London Single Diary
- book cover
- Author: Yilin Zhong
- Original title: 伦敦单身日记
- Language: Chinese
- Genre: Literary fiction, Life writing
- Published: August 2009
- Publication place: China
- Media type: Paperback
- Pages: 296
- ISBN: 9787806204818
- Preceded by: Going to Tibet
- Followed by: London Love Story

= London Single Diary =

Novel by Yilin Zhong

London Single Diary (伦敦单身日记) is a 2009 novel written by British Chinese author Yilin Zhong. It is her sixth published book. Written between 2002 and 2004, London Single Diary is a record of Zhong's first impressions and personal journey of living abroad in London.

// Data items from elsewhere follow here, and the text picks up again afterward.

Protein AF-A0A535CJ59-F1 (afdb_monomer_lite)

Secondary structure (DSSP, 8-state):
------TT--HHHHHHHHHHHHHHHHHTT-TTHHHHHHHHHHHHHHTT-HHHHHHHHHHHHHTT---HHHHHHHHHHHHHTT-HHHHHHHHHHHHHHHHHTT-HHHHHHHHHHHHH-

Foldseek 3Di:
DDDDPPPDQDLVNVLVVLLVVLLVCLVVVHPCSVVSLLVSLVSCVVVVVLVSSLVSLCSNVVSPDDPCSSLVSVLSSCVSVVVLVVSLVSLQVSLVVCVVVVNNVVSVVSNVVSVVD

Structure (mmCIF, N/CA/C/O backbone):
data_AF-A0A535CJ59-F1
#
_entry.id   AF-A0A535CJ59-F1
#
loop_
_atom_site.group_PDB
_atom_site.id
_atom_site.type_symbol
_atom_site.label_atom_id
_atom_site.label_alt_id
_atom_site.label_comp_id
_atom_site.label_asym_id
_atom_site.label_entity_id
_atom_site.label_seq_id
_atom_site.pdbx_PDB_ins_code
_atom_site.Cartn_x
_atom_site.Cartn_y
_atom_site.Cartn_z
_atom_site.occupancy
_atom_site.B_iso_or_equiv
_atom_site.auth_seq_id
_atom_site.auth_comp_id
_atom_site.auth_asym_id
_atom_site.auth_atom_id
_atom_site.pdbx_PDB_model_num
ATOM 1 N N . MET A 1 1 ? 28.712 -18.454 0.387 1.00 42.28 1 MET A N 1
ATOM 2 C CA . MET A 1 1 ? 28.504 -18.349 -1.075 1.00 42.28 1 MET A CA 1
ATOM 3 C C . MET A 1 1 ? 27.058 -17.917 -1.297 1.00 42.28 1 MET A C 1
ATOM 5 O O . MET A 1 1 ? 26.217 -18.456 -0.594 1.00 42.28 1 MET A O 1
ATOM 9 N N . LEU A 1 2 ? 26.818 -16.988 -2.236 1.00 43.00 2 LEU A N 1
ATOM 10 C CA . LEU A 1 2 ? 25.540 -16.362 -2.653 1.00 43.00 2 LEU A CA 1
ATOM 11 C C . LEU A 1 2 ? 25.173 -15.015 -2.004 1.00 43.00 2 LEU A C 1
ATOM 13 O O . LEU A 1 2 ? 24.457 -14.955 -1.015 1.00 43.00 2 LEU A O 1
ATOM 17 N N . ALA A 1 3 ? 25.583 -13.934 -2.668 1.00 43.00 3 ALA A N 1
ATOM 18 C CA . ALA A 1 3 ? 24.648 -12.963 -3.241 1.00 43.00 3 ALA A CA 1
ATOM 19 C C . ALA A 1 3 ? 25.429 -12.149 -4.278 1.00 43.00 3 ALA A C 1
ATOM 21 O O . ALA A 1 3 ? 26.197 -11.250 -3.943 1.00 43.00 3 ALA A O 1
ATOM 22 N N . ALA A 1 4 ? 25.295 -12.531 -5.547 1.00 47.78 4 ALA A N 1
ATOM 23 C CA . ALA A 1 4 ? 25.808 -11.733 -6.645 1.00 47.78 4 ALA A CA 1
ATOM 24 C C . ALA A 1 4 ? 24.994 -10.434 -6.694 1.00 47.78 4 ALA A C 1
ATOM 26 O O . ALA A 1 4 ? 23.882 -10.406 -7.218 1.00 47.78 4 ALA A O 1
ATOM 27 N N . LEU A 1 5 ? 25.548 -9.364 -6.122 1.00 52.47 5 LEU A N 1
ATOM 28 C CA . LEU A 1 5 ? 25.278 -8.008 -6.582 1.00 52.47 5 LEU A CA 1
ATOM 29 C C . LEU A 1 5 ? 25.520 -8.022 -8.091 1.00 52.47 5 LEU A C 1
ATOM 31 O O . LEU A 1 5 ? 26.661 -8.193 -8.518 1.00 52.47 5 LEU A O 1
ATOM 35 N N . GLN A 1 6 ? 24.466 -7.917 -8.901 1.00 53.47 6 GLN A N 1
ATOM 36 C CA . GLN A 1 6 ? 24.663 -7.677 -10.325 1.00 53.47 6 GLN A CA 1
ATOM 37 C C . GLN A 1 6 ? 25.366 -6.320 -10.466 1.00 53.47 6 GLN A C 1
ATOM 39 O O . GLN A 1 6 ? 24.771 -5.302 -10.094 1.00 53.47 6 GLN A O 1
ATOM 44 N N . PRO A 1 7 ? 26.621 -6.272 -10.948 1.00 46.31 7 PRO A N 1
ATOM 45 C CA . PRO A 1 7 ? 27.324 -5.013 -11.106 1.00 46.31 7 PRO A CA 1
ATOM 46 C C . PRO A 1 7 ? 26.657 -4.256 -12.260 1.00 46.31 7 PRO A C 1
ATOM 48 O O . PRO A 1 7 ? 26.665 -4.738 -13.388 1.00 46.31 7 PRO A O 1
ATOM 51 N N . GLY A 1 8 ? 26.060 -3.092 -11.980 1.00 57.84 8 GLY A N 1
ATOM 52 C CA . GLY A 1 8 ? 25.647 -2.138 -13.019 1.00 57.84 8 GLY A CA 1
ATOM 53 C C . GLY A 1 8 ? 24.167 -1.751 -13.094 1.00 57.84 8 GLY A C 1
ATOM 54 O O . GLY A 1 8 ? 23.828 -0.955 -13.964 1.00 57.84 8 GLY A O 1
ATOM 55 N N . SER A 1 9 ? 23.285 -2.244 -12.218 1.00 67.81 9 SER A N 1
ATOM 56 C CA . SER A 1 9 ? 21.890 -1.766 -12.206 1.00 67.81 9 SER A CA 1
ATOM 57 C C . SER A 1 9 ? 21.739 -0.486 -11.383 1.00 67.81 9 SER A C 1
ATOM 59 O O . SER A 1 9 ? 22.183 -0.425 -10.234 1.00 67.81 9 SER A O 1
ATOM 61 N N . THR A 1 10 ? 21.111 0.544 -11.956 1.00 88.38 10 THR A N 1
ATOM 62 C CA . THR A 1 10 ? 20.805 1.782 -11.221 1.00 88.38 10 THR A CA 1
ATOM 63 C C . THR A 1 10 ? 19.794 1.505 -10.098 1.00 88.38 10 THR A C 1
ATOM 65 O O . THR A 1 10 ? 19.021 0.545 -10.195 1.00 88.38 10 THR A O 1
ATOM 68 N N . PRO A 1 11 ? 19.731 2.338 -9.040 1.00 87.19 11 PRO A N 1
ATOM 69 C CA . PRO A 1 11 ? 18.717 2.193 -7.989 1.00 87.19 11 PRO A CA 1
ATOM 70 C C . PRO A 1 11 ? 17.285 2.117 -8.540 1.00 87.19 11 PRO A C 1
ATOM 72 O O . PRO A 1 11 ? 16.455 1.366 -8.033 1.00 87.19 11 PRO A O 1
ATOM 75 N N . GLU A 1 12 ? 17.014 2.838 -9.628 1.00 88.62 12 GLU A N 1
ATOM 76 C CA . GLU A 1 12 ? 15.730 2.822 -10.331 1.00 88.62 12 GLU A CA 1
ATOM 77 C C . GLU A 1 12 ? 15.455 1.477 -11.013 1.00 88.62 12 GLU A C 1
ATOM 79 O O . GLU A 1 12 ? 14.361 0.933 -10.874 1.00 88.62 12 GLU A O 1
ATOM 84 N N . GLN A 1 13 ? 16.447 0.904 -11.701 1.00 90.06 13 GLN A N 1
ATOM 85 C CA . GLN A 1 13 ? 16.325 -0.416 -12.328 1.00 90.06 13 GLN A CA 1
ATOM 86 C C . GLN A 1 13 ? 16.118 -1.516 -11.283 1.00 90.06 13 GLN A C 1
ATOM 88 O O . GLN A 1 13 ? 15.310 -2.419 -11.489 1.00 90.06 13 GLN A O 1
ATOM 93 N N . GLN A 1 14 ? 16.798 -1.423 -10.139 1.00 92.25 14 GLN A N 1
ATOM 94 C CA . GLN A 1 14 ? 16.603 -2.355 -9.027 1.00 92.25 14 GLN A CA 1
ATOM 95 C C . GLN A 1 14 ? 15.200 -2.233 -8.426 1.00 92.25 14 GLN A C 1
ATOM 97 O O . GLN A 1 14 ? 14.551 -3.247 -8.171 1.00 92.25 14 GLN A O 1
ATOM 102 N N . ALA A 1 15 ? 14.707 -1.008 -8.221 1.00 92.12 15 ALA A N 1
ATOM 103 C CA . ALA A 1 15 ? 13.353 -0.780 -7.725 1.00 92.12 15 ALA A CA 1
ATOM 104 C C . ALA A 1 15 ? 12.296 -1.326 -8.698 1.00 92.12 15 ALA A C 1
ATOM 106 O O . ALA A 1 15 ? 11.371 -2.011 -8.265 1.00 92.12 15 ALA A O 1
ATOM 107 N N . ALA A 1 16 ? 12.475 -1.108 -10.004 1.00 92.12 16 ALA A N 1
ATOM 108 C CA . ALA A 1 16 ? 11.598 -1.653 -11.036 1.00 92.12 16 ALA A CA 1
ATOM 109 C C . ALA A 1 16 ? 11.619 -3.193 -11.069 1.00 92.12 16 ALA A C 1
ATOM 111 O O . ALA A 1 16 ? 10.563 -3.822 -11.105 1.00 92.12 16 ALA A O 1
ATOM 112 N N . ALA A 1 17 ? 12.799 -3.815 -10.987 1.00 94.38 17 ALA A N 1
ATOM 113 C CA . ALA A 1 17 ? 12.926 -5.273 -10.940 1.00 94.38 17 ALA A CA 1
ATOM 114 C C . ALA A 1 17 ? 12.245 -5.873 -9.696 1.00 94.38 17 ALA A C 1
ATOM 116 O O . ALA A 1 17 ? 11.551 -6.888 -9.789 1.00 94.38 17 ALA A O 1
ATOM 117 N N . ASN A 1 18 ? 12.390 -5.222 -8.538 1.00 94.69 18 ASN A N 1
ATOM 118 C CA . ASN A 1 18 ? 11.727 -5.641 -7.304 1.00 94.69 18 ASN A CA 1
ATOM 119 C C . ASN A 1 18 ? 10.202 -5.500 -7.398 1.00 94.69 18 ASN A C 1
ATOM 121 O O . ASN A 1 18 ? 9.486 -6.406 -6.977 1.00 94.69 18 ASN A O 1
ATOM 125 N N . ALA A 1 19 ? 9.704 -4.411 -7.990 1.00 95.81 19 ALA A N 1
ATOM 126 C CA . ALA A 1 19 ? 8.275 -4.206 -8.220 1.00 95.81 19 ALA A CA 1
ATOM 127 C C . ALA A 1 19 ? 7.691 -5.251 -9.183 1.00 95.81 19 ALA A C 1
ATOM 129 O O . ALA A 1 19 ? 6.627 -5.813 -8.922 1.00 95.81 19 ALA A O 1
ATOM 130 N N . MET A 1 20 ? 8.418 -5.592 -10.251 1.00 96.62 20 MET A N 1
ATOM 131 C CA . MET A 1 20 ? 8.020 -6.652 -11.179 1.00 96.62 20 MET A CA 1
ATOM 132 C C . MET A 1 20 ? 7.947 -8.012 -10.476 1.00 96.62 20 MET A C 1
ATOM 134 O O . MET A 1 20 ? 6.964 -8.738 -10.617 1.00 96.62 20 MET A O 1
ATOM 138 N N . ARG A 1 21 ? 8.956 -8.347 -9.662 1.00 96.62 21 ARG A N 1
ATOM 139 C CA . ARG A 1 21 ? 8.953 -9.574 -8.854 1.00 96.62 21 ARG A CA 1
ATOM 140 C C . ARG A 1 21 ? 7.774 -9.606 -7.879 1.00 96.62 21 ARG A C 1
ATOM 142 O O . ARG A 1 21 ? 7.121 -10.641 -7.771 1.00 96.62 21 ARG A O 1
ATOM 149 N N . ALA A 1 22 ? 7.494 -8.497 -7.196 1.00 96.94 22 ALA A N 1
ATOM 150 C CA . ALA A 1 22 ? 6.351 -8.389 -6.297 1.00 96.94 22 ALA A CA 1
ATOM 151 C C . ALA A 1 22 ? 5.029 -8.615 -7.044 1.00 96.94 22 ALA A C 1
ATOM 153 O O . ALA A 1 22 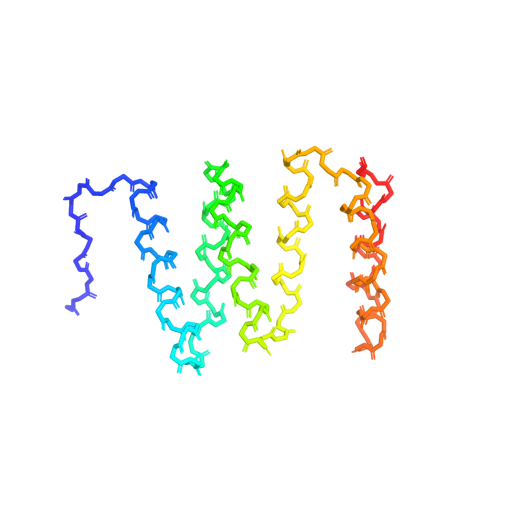? 4.212 -9.411 -6.595 1.00 96.94 22 ALA A O 1
ATOM 154 N N . SER A 1 23 ? 4.865 -8.013 -8.224 1.00 96.88 23 SER A N 1
ATOM 155 C CA . SER A 1 23 ? 3.673 -8.177 -9.069 1.00 96.88 23 SER A CA 1
ATOM 156 C C . SER A 1 23 ? 3.443 -9.640 -9.470 1.00 96.88 23 SER A C 1
ATOM 158 O O . SER A 1 23 ? 2.320 -10.134 -9.412 1.00 96.88 23 SER A O 1
ATOM 160 N N . ILE A 1 24 ? 4.512 -10.375 -9.800 1.00 97.25 24 ILE A N 1
ATOM 161 C CA . ILE A 1 24 ? 4.436 -11.817 -10.092 1.00 97.25 24 ILE A CA 1
ATOM 162 C C . ILE A 1 24 ? 3.960 -12.604 -8.861 1.00 97.25 24 ILE A C 1
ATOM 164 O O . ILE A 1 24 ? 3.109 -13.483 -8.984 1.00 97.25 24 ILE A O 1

The original work contains four volumes: V1. London Notes (Year 1), V2. Britain Essays (Year 1-2), V3. Seasons of England (Year 2) and V4. London Life (Year 3). In total, the four volumes comprise 98 diaries. In 2009, fifty of these diaries were published as the novel London Single Diary, which reached #50 on Amazon's bestselling fiction list.

London Single Diary is the prequel to London Love Story, published in 2010.

== Plot summary ==
After arriving to London as an oversee exchange student from China, Zhong begins documenting her experiences during her first three years in the United Kingdom. The book chronicles her first day in London, her experience as a Chinese student in a British university, and her difficult time finding work in London after graduation. It focuses on the love and joys of living abroad and the pain of being away from one's family.

== Reception ==

London Single Diary became a best seller soon after being published, with the first edition being sold out within three weeks.

The novel was recommended by the chief editor of Sina Blog and was listed as an Editor's Choice at Amazon. It reached #50 on the Amazon bestselling fiction list.

One year later, its sequel London Love Story reached the #3 spot on the list.